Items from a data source
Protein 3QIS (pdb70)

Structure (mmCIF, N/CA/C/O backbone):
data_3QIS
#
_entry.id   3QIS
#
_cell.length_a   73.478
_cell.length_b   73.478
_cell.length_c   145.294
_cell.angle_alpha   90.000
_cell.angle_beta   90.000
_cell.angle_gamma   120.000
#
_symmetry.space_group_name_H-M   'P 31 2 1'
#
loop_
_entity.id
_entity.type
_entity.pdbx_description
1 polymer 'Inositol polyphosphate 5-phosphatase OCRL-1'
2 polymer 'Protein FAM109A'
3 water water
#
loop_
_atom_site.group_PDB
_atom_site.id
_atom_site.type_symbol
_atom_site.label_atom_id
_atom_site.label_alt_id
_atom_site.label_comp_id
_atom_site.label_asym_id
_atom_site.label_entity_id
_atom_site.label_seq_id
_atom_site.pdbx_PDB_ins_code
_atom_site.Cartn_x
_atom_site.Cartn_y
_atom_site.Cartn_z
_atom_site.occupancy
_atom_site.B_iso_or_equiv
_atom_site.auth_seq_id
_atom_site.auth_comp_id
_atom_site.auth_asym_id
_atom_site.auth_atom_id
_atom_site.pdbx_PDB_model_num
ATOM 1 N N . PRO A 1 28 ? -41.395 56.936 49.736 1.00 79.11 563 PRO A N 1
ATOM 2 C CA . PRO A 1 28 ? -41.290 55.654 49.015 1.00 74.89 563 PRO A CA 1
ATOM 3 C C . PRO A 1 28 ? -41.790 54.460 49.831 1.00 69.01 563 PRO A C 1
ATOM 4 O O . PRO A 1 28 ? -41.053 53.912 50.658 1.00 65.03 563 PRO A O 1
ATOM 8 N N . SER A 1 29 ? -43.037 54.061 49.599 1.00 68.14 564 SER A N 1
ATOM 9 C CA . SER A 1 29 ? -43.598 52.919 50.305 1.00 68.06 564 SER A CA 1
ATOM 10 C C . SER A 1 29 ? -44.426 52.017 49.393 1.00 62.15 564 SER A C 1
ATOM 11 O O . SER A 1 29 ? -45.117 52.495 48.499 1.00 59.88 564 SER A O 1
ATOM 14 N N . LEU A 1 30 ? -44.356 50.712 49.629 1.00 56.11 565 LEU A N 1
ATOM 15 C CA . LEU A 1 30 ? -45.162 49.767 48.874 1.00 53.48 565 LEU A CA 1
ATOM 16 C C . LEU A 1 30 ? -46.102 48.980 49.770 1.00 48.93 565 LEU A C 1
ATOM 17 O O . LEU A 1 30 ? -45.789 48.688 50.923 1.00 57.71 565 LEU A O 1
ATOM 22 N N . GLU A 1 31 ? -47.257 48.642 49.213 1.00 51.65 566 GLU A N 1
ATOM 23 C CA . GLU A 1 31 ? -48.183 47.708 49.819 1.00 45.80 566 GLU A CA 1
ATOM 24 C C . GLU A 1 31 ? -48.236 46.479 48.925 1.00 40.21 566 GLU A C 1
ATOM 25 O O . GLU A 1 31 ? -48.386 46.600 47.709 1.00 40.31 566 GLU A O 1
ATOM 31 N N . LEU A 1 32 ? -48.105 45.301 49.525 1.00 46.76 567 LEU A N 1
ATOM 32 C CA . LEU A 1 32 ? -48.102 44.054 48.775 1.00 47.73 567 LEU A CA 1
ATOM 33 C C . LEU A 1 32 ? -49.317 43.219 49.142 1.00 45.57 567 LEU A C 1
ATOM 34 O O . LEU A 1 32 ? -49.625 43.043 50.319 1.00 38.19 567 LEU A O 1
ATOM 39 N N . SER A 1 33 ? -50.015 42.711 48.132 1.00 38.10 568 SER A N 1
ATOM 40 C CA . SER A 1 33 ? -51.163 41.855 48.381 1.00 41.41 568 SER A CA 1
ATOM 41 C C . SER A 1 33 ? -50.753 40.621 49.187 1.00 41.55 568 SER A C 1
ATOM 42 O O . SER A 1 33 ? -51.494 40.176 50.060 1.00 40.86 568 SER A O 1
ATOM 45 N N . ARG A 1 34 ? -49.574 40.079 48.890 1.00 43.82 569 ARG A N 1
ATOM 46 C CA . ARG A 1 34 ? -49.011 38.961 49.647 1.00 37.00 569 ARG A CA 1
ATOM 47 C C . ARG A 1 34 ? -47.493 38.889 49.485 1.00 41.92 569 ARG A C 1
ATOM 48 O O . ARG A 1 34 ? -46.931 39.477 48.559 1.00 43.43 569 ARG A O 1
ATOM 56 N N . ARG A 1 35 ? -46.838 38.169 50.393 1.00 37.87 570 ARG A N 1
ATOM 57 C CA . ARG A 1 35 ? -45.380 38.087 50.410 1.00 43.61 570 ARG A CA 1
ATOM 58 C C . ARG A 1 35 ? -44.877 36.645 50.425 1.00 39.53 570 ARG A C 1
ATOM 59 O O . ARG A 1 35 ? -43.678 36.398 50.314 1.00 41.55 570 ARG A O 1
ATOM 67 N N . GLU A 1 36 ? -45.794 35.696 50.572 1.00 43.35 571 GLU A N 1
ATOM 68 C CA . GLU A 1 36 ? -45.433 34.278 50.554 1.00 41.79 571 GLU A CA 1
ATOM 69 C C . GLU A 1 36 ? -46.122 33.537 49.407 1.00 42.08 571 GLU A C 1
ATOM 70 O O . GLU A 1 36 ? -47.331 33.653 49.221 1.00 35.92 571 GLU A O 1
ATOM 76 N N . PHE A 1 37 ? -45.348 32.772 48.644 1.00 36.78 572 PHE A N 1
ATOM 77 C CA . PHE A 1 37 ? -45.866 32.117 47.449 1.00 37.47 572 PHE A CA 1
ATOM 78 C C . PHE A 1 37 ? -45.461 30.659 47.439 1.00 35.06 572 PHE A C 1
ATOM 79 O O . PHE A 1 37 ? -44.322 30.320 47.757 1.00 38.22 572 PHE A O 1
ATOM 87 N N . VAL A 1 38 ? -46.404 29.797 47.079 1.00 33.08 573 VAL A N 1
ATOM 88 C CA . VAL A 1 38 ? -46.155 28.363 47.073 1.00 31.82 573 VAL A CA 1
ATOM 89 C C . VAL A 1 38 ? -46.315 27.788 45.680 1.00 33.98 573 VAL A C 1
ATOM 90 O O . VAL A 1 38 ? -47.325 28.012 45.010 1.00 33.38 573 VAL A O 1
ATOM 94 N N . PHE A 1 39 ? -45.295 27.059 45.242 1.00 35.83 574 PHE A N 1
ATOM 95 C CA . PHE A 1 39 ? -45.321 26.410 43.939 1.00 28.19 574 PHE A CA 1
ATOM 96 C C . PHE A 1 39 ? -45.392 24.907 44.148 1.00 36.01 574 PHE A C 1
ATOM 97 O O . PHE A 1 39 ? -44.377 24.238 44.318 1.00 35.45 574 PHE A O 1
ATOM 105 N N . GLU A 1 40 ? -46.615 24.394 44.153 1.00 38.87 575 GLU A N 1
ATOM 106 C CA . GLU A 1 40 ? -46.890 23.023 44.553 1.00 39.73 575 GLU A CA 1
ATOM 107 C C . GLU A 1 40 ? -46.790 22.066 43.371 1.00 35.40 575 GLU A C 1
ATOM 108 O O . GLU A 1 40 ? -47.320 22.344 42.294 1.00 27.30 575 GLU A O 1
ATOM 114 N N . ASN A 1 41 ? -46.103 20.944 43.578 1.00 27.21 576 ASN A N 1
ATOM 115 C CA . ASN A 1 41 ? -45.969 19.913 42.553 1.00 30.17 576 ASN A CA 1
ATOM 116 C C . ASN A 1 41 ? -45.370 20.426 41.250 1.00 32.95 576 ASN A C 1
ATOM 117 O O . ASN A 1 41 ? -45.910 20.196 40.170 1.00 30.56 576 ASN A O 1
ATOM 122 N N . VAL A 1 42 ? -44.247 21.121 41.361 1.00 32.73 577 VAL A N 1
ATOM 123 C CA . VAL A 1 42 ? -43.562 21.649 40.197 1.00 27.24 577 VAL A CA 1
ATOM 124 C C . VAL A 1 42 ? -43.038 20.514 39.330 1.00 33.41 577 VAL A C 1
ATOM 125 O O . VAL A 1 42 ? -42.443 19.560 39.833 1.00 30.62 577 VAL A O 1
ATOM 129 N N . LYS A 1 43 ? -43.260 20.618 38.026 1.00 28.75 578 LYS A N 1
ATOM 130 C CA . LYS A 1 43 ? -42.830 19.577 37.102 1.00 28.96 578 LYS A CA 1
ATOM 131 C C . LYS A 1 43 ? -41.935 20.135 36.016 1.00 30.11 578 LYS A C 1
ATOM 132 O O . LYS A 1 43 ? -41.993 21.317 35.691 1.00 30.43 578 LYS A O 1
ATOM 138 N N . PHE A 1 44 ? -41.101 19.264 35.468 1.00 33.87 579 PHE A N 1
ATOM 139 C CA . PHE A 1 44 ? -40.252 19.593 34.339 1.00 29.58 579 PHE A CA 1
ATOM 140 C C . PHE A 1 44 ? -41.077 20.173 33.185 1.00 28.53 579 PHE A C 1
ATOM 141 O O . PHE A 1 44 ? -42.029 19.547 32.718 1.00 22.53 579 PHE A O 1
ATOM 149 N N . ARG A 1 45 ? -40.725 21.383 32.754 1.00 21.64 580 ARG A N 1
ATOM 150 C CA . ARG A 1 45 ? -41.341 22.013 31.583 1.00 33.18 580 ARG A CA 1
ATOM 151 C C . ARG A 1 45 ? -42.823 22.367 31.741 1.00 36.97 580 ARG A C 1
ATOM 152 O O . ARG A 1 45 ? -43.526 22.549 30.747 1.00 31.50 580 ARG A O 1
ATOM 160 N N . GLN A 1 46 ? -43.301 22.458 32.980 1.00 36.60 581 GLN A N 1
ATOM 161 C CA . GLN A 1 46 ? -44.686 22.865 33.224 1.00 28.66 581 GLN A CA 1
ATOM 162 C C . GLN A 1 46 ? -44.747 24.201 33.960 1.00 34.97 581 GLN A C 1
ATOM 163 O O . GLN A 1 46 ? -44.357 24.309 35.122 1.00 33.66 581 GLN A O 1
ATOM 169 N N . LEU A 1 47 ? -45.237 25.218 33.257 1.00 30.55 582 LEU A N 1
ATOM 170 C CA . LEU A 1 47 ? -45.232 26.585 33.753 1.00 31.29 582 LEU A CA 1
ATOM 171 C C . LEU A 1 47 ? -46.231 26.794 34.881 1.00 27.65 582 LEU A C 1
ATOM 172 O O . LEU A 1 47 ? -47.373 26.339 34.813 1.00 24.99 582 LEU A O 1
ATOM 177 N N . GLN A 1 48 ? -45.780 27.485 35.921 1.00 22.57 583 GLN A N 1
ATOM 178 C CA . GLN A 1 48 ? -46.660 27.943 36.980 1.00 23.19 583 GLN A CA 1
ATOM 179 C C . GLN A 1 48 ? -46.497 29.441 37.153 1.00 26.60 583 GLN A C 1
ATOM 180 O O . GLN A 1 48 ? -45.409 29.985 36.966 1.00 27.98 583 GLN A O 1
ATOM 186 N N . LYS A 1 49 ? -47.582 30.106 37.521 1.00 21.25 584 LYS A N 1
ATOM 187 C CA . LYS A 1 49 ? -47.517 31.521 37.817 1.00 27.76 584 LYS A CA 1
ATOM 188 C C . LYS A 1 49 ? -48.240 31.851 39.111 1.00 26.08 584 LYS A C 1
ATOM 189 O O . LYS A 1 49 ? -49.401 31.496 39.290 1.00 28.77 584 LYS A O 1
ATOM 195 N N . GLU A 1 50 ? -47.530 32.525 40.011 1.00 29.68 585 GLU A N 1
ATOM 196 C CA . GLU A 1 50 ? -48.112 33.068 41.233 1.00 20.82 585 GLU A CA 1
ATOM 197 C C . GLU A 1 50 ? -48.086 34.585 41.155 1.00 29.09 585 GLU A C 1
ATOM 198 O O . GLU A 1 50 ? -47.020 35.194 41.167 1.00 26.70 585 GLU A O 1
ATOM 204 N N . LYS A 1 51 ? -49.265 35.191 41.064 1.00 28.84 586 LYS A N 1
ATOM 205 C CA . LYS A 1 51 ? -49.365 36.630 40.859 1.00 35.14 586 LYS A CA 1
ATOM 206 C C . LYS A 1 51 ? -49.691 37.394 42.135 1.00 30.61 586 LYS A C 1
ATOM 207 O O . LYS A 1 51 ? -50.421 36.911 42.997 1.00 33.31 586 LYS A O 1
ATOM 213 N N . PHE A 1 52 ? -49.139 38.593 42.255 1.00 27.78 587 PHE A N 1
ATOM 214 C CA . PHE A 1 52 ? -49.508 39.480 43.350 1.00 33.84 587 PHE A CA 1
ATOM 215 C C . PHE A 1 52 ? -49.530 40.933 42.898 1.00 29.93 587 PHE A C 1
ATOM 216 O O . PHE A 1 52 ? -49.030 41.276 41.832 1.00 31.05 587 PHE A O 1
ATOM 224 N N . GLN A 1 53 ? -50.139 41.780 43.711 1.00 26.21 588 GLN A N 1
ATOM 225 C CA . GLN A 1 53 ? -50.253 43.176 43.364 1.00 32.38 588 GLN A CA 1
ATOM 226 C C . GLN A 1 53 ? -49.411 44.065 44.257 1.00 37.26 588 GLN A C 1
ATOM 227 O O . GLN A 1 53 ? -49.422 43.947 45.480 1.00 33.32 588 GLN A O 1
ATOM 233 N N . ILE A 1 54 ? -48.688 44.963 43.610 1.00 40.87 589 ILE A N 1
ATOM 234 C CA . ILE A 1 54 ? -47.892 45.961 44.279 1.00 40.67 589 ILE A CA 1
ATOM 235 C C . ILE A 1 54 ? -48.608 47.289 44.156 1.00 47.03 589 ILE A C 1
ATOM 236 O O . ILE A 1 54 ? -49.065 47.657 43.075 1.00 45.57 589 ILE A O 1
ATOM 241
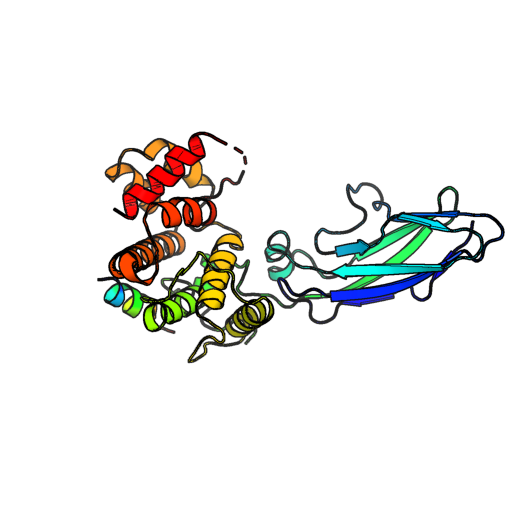 N N . SER A 1 55 ? -48.720 48.013 45.262 1.00 47.27 590 SER A N 1
ATOM 242 C CA . SER A 1 55 ? -49.372 49.314 45.227 1.00 48.52 590 SER A CA 1
ATOM 243 C C . SER A 1 55 ? -48.560 50.342 45.993 1.00 52.34 590 SER A C 1
ATOM 244 O O . SER A 1 55 ? -48.285 50.168 47.176 1.00 56.65 590 SER A O 1
ATOM 247 N N . ASN A 1 56 ? -48.171 51.413 45.311 1.00 57.90 591 ASN A N 1
ATOM 248 C CA . ASN A 1 56 ? -47.440 52.494 45.954 1.00 58.05 591 ASN A CA 1
ATOM 249 C C . ASN A 1 56 ? -48.326 53.279 46.926 1.00 58.71 591 ASN A C 1
ATOM 250 O O . ASN A 1 56 ? -49.042 54.182 46.522 1.00 61.25 591 ASN A O 1
ATOM 255 N N . ASN A 1 57 ? -48.251 52.943 48.211 1.00 54.12 592 ASN A N 1
ATOM 256 C CA . ASN A 1 57 ? -49.076 53.603 49.216 1.00 58.50 592 ASN A CA 1
ATOM 257 C C . ASN A 1 57 ? -48.395 54.815 49.852 1.00 68.31 592 ASN A C 1
ATOM 258 O O . ASN A 1 57 ? -48.926 55.418 50.786 1.00 71.40 592 ASN A O 1
ATOM 263 N N . GLY A 1 58 ? -47.221 55.170 49.345 1.00 65.30 593 GLY A N 1
ATOM 264 C CA . GLY A 1 58 ? -46.505 56.324 49.848 1.00 65.70 593 GLY A CA 1
ATOM 265 C C . GLY A 1 58 ? -47.111 57.613 49.333 1.00 73.11 593 GLY A C 1
ATOM 266 O O . GLY A 1 58 ? -48.181 57.603 48.711 1.00 68.71 593 GLY A O 1
ATOM 267 N N . GLN A 1 59 ? -46.431 58.726 49.587 1.00 73.56 594 GLN A N 1
ATOM 268 C CA . GLN A 1 59 ? -46.916 60.028 49.135 1.00 74.16 594 GLN A CA 1
ATOM 269 C C . GLN A 1 59 ? -46.136 60.529 47.924 1.00 71.12 594 GLN A C 1
ATOM 270 O O . GLN A 1 59 ? -46.597 61.418 47.204 1.00 74.11 594 GLN A O 1
ATOM 276 N N . VAL A 1 60 ? -44.961 59.944 47.698 1.00 60.76 595 VAL A N 1
ATOM 277 C CA . VAL A 1 60 ? -44.138 60.277 46.535 1.00 57.48 595 VAL A CA 1
ATOM 278 C C . VAL A 1 60 ? -43.995 59.064 45.604 1.00 67.33 595 VAL A C 1
ATOM 279 O O . VAL A 1 60 ? -44.193 57.926 46.034 1.00 60.57 595 VAL A O 1
ATOM 283 N N . PRO A 1 61 ? -43.659 59.302 44.324 1.00 70.58 596 PRO A N 1
ATOM 284 C CA . PRO A 1 61 ? -43.425 58.218 43.357 1.00 67.29 596 PRO A CA 1
ATOM 285 C C . PRO A 1 61 ? -42.208 57.364 43.724 1.00 61.99 596 PRO A C 1
ATOM 286 O O . PRO A 1 61 ? -41.229 57.887 44.258 1.00 53.73 596 PRO A O 1
ATOM 290 N N . CYS A 1 62 ? -42.269 56.067 43.429 1.00 47.03 597 CYS A N 1
ATOM 291 C CA . CYS A 1 62 ? -41.194 55.149 43.803 1.00 50.15 597 CYS A CA 1
ATOM 292 C C . CYS A 1 62 ? -40.710 54.313 42.625 1.00 54.35 597 CYS A C 1
ATOM 293 O O . CYS A 1 62 ? -41.435 54.122 41.647 1.00 56.60 597 CYS A O 1
ATOM 296 N N . HIS A 1 63 ? -39.480 53.817 42.720 1.00 54.45 598 HIS A N 1
ATOM 297 C CA . HIS A 1 63 ? -38.985 52.836 41.769 1.00 55.97 598 HIS A CA 1
ATOM 298 C C . HIS A 1 63 ? -38.705 51.535 42.485 1.00 53.43 598 HIS A C 1
ATOM 299 O O . HIS A 1 63 ? -38.019 51.502 43.500 1.00 46.38 598 HIS A O 1
ATOM 306 N N . PHE A 1 64 ? -39.249 50.456 41.944 1.00 46.37 599 PHE A N 1
ATOM 307 C CA . PHE A 1 64 ? -39.046 49.145 42.531 1.00 45.31 599 PHE A CA 1
ATOM 308 C C . PHE A 1 64 ? -38.304 48.221 41.565 1.00 44.80 599 PHE A C 1
ATOM 309 O O . PHE A 1 64 ? -38.535 48.274 40.361 1.00 48.03 599 PHE A O 1
ATOM 317 N N . SER A 1 65 ? -37.412 47.387 42.095 1.00 38.38 600 SER A N 1
ATOM 318 C CA . SER A 1 65 ? -36.766 46.364 41.276 1.00 44.10 600 SER A CA 1
ATOM 319 C C . SER A 1 65 ? -36.288 45.205 42.137 1.00 48.83 600 SER A C 1
ATOM 320 O O . SER A 1 65 ? -35.912 45.398 43.285 1.00 51.99 600 SER A O 1
ATOM 323 N N . PHE A 1 66 ? -36.305 43.998 41.582 1.00 41.92 601 PHE A N 1
ATOM 324 C CA . PHE A 1 66 ? -35.762 42.851 42.282 1.00 39.66 601 PHE A CA 1
ATOM 325 C C . PHE A 1 66 ? -34.248 42.905 42.215 1.00 46.99 601 PHE A C 1
ATOM 326 O O . PHE A 1 66 ? -33.681 43.253 41.180 1.00 42.79 601 PHE A O 1
ATOM 334 N N . ILE A 1 67 ? -33.598 42.582 43.328 1.00 47.41 602 ILE A N 1
ATOM 335 C CA . ILE A 1 67 ? -32.149 42.671 43.395 1.00 50.83 602 ILE A CA 1
ATOM 336 C C . ILE A 1 67 ? -31.496 41.376 43.890 1.00 48.61 602 ILE A C 1
ATOM 337 O O . ILE A 1 67 ? -32.117 40.575 44.592 1.00 47.86 602 ILE A O 1
ATOM 342 N N . PRO A 1 68 ? -30.238 41.154 43.497 1.00 54.71 603 PRO A N 1
ATOM 343 C CA . PRO A 1 68 ? -29.528 39.950 43.948 1.00 55.91 603 PRO A CA 1
ATOM 344 C C . PRO A 1 68 ? -29.266 40.002 45.449 1.00 61.11 603 PRO A C 1
ATOM 345 O O . PRO A 1 68 ? -28.955 41.075 45.975 1.00 61.08 603 PRO A O 1
ATOM 349 N N . LYS A 1 69 ? -29.395 38.862 46.124 1.00 64.39 604 LYS A N 1
ATOM 350 C CA . LYS A 1 69 ? -29.060 38.759 47.541 1.00 58.52 604 LYS A CA 1
ATOM 351 C C . LYS A 1 69 ? -27.539 38.839 47.688 1.00 68.17 604 LYS A C 1
ATOM 352 O O . LYS A 1 69 ? -26.814 38.384 46.802 1.00 72.52 604 LYS A O 1
ATOM 358 N N . LEU A 1 70 ? -27.068 39.401 48.805 1.00 70.78 605 LEU A N 1
ATOM 359 C CA . LEU A 1 70 ? -25.646 39.721 49.016 1.00 65.69 605 LEU A CA 1
ATOM 360 C C . LEU A 1 70 ? -24.629 38.734 48.408 1.00 64.76 605 LEU A C 1
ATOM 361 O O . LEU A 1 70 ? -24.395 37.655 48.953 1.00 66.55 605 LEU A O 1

Assigned task:
Where a line of the records contains the word "Protein", copy that line.

Solution to the problem:
Protein 3QIS (pdb70)
2 polymer 'Protein FAM109A'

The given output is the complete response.